- Introduced comprehensive benchmark tests for NIP-44 and NIP-4 encryption/decryption, including various message sizes and round-trip operations. - Implemented optimizations to reduce memory allocations and CPU processing time in encryption functions, focusing on pre-allocating buffers and minimizing reallocations. - Enhanced error handling in encryption and decryption processes to ensure robustness. - Documented performance improvements in the new PERFORMANCE_REPORT.md file, highlighting significant reductions in execution time and memory usage.
9.9 KiB
Text Encoder Performance Optimization Report
Executive Summary
This report documents the profiling and optimization of text encoding functions in the next.orly.dev/pkg/encoders/text package. The optimization focused on reducing memory allocations and CPU processing time for escape, unmarshaling, and array operations.
Methodology
Profiling Setup
-
Created comprehensive benchmark tests covering:
NostrEscapeandNostrUnescapefunctions- Round-trip escape operations
- JSON key generation
- Hex and quoted string unmarshaling
- Hex and string array marshaling/unmarshaling
- Quote and list append operations
- Boolean marshaling/unmarshaling
-
Used Go's built-in profiling tools:
- CPU profiling (
-cpuprofile) - Memory profiling (
-memprofile) - Allocation tracking (
-benchmem)
- CPU profiling (
Initial Findings
The profiling data revealed several key bottlenecks:
-
RoundTripEscape:
- Small: 721.3 ns/op, 376 B/op, 6 allocs/op
- Large: 56768 ns/op, 76538 B/op, 18 allocs/op
-
UnmarshalHexArray:
- Small: 2394 ns/op, 3688 B/op, 27 allocs/op
- Large: 10581 ns/op, 17512 B/op, 109 allocs/op
-
UnmarshalStringArray:
- Small: 325.8 ns/op, 224 B/op, 7 allocs/op
- Large: 9338 ns/op, 11136 B/op, 109 allocs/op
-
Memory Allocations: Primary hotspots identified:
NostrEscape: Buffer reallocations whendstisnilUnmarshalHexArray: Slice growth due toappendoperations without pre-allocationUnmarshalStringArray: Slice growth due toappendoperations without pre-allocationMarshalHexArray: Buffer reallocations whendstisnilAppendList: Buffer reallocations whendstisnil
Optimizations Implemented
1. NostrEscape Pre-allocation
Problem: When dst is nil, the function starts with an empty slice and grows it through multiple append operations, causing reallocations.
Solution:
- Added pre-allocation logic when
dstisnil - Estimated buffer size as
len(src) * 1.5to account for escaped characters - Ensures minimum size of
len(src)to prevent under-allocation
Code Changes (escape.go):
func NostrEscape(dst, src []byte) []byte {
l := len(src)
// Pre-allocate buffer if nil to reduce reallocations
// Estimate: worst case is all control chars which expand to 6 bytes each (\u00XX)
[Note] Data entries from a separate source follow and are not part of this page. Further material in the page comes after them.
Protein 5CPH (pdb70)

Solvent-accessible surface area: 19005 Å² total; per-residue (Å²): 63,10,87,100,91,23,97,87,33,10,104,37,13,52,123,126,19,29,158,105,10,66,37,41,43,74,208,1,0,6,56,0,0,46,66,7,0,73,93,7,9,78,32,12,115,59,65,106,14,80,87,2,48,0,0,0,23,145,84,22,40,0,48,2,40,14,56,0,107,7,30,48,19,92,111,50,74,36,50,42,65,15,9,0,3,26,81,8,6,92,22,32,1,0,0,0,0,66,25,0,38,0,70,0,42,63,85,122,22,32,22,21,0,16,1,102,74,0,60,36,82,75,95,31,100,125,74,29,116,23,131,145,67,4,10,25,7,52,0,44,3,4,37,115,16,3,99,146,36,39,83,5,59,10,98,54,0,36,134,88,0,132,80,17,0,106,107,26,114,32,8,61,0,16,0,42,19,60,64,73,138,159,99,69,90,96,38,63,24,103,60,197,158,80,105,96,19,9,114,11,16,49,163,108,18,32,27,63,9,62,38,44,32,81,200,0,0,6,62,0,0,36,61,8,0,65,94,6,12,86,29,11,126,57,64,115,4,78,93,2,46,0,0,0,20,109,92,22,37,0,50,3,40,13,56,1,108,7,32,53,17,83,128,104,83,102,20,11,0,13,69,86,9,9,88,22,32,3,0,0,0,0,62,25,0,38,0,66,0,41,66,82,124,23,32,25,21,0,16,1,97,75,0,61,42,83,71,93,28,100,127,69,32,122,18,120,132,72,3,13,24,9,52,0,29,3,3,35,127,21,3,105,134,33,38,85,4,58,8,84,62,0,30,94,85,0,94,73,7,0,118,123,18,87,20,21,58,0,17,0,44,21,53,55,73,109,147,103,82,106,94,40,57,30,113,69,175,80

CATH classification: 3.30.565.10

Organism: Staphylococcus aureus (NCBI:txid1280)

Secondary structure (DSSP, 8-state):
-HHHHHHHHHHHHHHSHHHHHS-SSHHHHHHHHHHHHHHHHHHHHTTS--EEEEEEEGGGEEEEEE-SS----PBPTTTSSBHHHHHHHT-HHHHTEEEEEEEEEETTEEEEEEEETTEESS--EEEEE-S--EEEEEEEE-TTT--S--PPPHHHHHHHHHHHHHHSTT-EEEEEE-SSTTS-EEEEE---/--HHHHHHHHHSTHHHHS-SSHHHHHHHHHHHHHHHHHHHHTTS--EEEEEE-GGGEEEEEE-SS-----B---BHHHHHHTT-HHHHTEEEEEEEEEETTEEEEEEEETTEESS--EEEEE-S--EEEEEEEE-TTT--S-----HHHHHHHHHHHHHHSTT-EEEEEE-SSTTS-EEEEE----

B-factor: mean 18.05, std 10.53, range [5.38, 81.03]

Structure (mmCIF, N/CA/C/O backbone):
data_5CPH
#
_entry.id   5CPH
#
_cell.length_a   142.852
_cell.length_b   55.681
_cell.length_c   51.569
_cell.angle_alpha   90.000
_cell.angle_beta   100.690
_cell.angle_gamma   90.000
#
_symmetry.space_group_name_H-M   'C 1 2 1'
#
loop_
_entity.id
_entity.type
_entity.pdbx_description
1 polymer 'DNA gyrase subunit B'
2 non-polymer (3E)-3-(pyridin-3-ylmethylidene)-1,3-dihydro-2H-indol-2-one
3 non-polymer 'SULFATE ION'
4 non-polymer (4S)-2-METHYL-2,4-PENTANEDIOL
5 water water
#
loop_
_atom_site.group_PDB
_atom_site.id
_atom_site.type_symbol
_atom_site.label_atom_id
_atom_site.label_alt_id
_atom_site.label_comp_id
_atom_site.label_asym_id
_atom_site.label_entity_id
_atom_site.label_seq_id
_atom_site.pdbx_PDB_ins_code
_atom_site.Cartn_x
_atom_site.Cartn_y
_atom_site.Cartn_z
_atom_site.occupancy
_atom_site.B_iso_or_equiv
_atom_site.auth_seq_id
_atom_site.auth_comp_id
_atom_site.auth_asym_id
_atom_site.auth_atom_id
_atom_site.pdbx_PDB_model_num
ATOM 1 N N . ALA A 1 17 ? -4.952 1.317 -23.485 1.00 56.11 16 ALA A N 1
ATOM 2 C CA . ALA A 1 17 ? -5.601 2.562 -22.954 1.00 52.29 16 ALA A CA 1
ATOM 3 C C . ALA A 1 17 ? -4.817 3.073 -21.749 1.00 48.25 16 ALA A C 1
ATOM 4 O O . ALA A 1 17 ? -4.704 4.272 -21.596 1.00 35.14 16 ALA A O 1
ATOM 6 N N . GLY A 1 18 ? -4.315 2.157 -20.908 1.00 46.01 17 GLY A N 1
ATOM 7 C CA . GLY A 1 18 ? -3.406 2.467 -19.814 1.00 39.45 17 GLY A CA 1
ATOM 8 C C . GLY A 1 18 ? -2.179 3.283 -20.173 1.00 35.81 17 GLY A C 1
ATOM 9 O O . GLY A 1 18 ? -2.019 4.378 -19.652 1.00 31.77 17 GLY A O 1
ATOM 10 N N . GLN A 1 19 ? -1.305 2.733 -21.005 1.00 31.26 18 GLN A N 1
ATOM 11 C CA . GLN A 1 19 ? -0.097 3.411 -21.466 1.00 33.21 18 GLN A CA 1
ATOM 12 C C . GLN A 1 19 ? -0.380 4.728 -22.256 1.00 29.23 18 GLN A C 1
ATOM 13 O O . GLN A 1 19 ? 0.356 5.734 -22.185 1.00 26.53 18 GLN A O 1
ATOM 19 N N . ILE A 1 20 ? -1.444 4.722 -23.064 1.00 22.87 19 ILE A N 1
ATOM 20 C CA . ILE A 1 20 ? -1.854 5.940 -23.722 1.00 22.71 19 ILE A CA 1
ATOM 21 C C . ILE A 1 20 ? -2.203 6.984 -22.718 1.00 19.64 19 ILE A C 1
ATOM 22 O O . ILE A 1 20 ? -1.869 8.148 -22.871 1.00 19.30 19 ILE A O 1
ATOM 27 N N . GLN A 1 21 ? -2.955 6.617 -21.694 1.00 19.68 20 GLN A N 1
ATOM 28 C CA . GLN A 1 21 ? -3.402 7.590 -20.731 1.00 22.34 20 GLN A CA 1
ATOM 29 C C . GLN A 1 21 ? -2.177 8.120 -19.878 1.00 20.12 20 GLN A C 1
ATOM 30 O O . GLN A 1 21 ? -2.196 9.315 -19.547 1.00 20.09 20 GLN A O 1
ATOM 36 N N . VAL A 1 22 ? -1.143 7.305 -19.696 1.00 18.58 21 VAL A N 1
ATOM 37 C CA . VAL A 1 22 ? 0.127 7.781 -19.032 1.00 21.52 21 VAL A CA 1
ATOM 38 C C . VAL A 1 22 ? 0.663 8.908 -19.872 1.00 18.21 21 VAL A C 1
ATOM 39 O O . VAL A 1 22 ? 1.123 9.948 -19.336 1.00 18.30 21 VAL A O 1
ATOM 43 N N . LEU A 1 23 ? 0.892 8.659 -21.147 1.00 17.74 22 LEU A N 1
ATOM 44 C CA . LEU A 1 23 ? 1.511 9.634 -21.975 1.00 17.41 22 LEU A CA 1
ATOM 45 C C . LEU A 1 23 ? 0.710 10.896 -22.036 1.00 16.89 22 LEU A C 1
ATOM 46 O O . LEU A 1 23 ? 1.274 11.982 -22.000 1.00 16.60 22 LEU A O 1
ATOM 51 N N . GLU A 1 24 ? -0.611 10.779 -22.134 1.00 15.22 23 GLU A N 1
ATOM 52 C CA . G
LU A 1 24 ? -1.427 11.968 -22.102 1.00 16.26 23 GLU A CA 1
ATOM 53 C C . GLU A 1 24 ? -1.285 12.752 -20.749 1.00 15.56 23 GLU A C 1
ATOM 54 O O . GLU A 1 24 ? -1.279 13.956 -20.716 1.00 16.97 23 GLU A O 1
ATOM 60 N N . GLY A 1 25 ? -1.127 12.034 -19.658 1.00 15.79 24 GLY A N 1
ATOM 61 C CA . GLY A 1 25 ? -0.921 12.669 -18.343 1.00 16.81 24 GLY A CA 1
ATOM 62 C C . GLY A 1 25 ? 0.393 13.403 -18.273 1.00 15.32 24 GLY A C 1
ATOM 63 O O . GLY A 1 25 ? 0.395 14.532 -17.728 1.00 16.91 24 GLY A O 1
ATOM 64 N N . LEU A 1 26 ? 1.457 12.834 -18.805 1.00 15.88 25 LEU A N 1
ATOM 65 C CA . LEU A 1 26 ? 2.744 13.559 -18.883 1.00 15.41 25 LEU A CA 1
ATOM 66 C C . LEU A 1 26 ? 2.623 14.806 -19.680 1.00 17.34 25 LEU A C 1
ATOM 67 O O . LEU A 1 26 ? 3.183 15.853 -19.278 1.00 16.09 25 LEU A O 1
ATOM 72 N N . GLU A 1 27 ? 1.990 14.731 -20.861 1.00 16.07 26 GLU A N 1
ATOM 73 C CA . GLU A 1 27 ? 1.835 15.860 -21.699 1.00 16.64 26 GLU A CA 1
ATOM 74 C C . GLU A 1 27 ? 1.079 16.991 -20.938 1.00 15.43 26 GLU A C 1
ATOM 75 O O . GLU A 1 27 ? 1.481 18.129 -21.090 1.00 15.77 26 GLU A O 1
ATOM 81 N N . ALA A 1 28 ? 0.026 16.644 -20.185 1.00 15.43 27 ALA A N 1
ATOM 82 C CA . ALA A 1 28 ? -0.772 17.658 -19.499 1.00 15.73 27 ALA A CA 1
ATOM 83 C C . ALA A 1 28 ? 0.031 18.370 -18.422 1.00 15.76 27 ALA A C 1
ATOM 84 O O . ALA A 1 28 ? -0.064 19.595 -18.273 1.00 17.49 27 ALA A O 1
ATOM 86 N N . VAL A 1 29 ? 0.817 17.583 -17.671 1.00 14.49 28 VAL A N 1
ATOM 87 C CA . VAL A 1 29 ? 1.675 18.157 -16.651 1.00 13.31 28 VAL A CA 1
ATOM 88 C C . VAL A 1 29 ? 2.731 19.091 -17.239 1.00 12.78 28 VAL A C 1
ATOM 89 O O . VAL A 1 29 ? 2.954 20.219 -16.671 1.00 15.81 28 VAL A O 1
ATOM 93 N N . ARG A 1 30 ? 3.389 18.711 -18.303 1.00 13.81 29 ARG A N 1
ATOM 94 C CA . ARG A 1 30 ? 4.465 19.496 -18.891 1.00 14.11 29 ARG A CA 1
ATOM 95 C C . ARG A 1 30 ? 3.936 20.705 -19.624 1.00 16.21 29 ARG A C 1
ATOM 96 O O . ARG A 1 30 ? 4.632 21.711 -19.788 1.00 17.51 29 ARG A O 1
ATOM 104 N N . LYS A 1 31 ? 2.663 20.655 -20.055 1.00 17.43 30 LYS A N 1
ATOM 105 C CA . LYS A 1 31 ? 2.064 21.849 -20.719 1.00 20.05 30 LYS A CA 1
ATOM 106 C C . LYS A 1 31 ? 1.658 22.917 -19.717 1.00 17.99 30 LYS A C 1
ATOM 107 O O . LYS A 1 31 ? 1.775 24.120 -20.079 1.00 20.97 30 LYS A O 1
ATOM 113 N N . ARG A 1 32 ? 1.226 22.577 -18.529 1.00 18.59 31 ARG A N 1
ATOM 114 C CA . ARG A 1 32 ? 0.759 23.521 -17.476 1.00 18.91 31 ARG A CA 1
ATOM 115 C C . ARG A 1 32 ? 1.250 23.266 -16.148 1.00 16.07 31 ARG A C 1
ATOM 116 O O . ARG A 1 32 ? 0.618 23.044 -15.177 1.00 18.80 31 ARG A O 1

// but most strings have few escapes, so estimate len(src) * 1.5 as a safe middle ground
if dst == nil && l > 0 {
estimatedSize := l * 3 / 2
if estimatedSize < l {
estimatedSize = l
}
dst = make([]byte, 0, estimatedSize)
}
// ... rest of function
}
2. MarshalHexArray Pre-allocation
Problem: Buffer reallocations when dst is nil during array marshaling.
Solution:
- Pre-allocate buffer based on estimated size
- Calculate size as:
2 (brackets) + len(ha) * (itemSize * 2 + 2 quotes + 1 comma)
Code Changes (helpers.go):
func MarshalHexArray(dst []byte, ha [][]byte) (b []byte) {
b = dst
// Pre-allocate buffer if nil to reduce reallocations
// Estimate: [ + (hex encoded item + quotes + comma) * n + ]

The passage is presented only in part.